**WORK TO COMPLETE**.
Look through the entries below and extract exactly the lines from the one containing "ATOM 76 O O" through the one containing "ATOM 100 N N", ends included.

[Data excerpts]
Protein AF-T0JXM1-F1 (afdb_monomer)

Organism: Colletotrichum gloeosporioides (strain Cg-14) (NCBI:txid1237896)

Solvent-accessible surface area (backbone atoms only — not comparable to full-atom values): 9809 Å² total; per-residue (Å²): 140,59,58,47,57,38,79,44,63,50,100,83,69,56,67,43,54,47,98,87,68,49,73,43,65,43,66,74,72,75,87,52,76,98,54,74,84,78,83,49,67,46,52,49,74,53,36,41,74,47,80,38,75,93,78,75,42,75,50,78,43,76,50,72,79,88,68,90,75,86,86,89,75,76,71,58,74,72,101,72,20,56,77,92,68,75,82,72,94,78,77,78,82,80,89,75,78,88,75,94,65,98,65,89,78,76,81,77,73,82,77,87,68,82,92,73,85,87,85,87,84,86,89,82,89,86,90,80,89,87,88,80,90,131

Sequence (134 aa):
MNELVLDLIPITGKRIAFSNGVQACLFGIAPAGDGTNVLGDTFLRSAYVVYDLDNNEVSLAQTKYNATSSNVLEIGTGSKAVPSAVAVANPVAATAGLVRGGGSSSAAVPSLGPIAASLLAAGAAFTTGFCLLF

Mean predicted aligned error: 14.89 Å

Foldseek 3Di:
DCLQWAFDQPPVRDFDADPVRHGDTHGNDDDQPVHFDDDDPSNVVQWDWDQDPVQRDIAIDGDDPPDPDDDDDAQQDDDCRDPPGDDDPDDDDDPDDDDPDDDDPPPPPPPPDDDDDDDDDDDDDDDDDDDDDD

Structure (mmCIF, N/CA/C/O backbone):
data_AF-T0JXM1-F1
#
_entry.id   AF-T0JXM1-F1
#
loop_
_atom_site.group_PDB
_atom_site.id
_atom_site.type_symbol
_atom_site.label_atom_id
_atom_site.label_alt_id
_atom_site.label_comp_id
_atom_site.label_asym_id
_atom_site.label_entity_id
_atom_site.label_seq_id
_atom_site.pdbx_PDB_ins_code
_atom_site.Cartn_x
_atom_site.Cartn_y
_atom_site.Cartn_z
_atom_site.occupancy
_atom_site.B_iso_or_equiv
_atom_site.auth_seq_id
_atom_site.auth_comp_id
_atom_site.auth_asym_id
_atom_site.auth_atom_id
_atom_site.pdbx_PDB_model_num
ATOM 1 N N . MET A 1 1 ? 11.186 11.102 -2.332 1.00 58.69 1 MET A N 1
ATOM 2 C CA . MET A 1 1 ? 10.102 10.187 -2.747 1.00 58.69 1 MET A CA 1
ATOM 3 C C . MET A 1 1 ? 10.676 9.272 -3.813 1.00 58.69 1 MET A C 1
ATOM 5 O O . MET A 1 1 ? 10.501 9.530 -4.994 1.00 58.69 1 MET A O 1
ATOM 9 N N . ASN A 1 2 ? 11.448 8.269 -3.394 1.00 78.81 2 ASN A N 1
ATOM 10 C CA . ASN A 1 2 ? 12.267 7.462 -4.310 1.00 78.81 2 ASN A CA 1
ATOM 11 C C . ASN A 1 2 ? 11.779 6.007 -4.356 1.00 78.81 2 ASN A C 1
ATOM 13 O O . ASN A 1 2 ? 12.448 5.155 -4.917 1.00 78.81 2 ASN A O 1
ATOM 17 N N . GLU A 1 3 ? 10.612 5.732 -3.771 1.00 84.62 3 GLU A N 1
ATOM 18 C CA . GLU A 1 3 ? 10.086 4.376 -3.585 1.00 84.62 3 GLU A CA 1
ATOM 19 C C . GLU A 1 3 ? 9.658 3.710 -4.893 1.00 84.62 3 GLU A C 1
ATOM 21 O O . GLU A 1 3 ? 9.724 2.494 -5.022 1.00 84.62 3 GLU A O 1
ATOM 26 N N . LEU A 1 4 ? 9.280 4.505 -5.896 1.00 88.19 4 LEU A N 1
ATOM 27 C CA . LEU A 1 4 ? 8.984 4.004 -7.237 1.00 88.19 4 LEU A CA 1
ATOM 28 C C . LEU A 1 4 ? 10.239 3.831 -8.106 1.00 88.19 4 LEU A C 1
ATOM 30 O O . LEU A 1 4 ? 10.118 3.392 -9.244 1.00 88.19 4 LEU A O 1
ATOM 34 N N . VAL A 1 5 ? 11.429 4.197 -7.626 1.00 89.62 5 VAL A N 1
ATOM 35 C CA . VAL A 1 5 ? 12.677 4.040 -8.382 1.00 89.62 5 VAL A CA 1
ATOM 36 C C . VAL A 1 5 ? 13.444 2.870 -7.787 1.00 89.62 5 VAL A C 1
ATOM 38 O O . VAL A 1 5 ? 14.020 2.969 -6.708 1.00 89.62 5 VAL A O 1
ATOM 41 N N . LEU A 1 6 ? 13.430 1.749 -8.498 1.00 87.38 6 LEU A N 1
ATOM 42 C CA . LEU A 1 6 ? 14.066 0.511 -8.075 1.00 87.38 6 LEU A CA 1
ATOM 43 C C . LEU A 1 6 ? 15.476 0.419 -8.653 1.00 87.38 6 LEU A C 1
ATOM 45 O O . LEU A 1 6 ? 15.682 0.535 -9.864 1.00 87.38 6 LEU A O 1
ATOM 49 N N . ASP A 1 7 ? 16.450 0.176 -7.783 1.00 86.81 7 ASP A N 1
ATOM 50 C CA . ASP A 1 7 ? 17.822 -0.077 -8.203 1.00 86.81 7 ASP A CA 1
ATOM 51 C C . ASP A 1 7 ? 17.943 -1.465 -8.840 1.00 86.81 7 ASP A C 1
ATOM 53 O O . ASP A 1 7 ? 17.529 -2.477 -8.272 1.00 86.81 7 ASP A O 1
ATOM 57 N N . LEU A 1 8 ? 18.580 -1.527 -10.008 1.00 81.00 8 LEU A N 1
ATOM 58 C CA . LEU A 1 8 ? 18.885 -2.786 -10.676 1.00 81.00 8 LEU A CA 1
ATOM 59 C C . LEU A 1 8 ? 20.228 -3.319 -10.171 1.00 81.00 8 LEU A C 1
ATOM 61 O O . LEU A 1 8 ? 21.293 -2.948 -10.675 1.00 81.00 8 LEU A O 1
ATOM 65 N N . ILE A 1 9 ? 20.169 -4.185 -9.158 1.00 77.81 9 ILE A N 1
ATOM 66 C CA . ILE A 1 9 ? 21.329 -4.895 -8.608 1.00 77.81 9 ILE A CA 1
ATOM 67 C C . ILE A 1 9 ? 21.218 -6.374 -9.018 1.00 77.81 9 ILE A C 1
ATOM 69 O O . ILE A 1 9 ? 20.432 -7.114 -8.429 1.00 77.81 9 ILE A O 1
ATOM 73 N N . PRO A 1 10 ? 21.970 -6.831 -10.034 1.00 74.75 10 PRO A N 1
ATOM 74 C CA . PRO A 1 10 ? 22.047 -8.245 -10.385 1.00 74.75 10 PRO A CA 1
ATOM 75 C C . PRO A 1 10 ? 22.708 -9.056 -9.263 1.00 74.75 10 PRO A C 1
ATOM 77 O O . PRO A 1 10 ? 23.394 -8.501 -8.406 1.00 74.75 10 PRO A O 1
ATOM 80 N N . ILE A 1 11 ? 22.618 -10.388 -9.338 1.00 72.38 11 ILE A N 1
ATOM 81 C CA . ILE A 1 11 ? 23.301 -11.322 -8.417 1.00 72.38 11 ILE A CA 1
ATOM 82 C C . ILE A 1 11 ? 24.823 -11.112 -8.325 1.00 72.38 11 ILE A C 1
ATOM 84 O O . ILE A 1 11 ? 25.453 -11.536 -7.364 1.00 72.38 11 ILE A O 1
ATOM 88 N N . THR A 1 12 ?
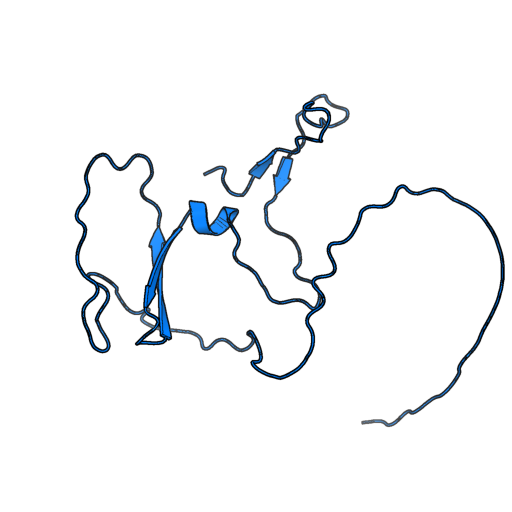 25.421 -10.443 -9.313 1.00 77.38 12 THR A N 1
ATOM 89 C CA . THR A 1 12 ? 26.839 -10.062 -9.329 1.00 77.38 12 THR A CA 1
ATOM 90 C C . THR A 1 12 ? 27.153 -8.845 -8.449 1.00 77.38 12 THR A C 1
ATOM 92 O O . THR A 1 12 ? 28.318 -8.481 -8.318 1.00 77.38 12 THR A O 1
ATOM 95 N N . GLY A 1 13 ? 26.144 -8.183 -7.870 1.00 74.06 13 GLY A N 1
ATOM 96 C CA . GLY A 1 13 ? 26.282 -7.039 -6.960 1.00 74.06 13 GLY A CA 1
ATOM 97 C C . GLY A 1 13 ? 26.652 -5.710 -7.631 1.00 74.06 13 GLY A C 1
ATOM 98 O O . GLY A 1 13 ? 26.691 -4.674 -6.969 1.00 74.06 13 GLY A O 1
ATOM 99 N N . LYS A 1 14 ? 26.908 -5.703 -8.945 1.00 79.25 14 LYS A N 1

---

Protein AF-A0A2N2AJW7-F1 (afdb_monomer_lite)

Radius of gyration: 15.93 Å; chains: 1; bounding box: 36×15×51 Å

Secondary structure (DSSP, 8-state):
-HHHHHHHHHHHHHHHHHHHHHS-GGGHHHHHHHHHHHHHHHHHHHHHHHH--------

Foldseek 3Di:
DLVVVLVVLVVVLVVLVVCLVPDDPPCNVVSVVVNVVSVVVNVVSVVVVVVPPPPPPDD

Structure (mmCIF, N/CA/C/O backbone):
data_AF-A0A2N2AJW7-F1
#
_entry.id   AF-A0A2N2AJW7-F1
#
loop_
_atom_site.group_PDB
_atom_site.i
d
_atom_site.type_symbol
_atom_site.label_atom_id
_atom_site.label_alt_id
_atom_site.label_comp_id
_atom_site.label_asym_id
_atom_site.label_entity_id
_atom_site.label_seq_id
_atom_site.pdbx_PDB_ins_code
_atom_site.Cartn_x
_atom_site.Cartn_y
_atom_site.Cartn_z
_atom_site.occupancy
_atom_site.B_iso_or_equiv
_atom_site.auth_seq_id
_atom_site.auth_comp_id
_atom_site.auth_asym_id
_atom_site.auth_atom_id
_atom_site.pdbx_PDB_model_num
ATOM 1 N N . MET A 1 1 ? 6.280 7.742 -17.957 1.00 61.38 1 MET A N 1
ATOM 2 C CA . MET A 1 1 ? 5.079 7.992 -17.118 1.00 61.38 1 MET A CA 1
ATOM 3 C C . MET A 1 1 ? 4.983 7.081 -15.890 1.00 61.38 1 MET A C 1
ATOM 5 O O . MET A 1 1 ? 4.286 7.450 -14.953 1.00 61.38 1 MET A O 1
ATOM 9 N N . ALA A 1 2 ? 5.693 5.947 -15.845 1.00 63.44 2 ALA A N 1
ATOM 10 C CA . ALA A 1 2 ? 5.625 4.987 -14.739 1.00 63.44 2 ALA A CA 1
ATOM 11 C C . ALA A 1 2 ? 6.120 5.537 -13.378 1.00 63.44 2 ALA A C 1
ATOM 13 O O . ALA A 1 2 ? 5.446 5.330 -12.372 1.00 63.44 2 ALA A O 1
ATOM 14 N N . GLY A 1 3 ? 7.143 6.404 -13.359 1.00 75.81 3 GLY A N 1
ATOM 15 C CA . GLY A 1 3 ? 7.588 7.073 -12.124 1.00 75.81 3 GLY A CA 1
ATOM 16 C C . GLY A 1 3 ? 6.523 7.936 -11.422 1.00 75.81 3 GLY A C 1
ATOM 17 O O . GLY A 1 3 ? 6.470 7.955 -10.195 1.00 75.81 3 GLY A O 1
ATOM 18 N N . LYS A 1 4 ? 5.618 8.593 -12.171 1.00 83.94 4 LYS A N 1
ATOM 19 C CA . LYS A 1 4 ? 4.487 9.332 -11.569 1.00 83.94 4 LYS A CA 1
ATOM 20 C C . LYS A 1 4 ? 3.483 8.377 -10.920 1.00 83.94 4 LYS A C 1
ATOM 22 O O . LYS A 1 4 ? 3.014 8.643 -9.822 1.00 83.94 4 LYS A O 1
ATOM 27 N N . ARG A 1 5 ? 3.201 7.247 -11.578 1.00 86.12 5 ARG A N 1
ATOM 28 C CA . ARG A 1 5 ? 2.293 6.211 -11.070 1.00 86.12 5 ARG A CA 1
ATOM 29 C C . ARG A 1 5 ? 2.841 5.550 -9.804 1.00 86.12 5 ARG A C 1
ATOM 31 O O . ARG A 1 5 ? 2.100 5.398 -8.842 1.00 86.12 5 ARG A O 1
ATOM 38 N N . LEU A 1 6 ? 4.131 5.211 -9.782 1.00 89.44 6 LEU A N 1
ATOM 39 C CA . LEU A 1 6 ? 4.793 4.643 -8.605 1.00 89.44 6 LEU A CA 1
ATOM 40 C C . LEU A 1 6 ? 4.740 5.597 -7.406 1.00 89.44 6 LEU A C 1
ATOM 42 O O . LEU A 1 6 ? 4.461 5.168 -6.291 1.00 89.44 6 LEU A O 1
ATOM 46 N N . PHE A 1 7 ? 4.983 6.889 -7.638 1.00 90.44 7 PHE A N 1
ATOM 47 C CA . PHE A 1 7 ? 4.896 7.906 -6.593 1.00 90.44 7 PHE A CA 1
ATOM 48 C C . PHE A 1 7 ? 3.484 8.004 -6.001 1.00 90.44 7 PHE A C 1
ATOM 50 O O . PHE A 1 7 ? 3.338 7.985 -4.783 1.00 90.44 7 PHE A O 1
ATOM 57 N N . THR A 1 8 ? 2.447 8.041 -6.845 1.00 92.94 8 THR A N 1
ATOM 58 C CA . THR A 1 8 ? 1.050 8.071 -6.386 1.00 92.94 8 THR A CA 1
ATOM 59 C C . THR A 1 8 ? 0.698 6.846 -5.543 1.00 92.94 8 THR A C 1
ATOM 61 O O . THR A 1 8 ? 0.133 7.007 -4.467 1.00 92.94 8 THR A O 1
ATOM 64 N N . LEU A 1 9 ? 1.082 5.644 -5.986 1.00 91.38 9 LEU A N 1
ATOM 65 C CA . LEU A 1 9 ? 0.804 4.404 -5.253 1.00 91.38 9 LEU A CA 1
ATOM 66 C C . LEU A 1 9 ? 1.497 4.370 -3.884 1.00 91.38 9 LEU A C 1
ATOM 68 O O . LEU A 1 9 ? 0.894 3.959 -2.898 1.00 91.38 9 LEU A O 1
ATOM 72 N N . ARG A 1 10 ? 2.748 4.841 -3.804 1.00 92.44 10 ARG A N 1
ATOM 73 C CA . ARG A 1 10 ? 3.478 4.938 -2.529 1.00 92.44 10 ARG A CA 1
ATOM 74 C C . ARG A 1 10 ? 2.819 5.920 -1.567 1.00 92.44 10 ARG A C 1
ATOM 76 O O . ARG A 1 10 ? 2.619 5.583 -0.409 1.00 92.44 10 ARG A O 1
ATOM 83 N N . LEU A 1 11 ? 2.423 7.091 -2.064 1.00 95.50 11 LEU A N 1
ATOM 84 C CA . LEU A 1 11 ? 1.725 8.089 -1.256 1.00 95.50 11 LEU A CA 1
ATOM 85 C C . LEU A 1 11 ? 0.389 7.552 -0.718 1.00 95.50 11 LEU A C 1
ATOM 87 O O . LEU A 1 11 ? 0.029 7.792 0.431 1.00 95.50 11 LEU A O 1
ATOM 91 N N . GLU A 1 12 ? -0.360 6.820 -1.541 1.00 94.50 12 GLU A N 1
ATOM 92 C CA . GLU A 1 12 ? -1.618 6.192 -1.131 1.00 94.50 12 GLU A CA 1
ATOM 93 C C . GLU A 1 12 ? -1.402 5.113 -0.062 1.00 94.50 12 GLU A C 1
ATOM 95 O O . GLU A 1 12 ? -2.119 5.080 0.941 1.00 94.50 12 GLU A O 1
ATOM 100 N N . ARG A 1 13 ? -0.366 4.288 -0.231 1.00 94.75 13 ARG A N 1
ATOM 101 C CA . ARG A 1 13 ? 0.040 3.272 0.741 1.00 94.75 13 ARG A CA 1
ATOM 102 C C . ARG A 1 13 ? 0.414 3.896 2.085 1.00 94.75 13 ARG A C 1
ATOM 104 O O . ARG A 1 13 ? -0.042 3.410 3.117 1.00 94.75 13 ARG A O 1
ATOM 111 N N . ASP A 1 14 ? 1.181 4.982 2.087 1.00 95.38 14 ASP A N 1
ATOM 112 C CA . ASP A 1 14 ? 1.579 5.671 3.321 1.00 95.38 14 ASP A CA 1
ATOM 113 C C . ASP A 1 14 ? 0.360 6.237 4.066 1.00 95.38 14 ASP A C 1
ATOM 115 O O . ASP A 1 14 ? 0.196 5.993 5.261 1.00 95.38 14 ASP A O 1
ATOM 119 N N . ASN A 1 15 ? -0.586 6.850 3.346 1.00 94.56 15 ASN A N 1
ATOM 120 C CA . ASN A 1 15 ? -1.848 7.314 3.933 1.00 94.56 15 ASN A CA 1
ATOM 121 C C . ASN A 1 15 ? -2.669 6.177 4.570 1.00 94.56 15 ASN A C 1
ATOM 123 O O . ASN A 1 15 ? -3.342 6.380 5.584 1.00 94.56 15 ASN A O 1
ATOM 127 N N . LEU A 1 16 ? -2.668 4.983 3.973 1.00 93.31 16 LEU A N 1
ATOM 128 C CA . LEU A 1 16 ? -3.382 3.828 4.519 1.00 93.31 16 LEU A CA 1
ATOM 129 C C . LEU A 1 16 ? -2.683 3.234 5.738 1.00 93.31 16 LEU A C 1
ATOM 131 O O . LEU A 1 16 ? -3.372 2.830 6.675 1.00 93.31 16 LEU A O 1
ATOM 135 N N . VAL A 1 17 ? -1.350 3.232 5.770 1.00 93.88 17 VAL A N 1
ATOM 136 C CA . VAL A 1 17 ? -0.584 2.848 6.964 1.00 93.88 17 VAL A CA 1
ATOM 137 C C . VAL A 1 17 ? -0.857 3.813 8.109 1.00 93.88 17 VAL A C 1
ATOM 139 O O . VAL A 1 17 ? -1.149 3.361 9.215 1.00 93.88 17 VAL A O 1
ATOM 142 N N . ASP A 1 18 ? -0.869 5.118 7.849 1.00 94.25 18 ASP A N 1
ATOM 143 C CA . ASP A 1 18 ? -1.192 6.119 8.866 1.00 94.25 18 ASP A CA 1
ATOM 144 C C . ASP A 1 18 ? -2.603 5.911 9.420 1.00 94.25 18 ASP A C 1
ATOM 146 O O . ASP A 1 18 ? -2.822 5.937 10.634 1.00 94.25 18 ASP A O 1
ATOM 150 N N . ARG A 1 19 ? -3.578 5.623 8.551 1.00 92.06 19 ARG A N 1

**EXERCISE OUTPUT**.
ATOM 76 O O . ARG A 1 10 ? 2.619 5.583 -0.409 1.00 92.44 10 ARG A O 1
ATOM 83 N N . LEU A 1 11 ? 2.423 7.091 -2.064 1.00 95.50 11 LEU A N 1
ATOM 84 C CA . LEU A 1 11 ? 1.725 8.089 -1.256 1.00 95.50 11 LEU A CA 1
ATOM 85 C C . LEU A 1 11 ? 0.389 7.552 -0.718 1.00 95.50 11 LEU A C 1
ATOM 87 O O . LEU A 1 11 ? 0.029 7.792 0.431 1.00 95.50 11 LEU A O 1
ATOM 91 N N . GLU A 1 12 ? -0.360 6.820 -1.541 1.00 94.50 12 GLU A N 1
ATOM 92 C CA . GLU A 1 12 ? -1.618 6.192 -1.131 1.00 94.50 12 GLU A CA 1
ATOM 93 C C . GLU A 1 12 ? -1.402 5.113 -0.062 1.00 94.50 12 GLU A C 1
ATOM 95 O O . GLU A 1 12 ? -2.119 5.080 0.941 1.00 94.50 12 GLU A O 1
ATOM 100 N N . ARG A 1 13 ? -0.366 4.288 -0.231 1.00 94.75 13 ARG A N 1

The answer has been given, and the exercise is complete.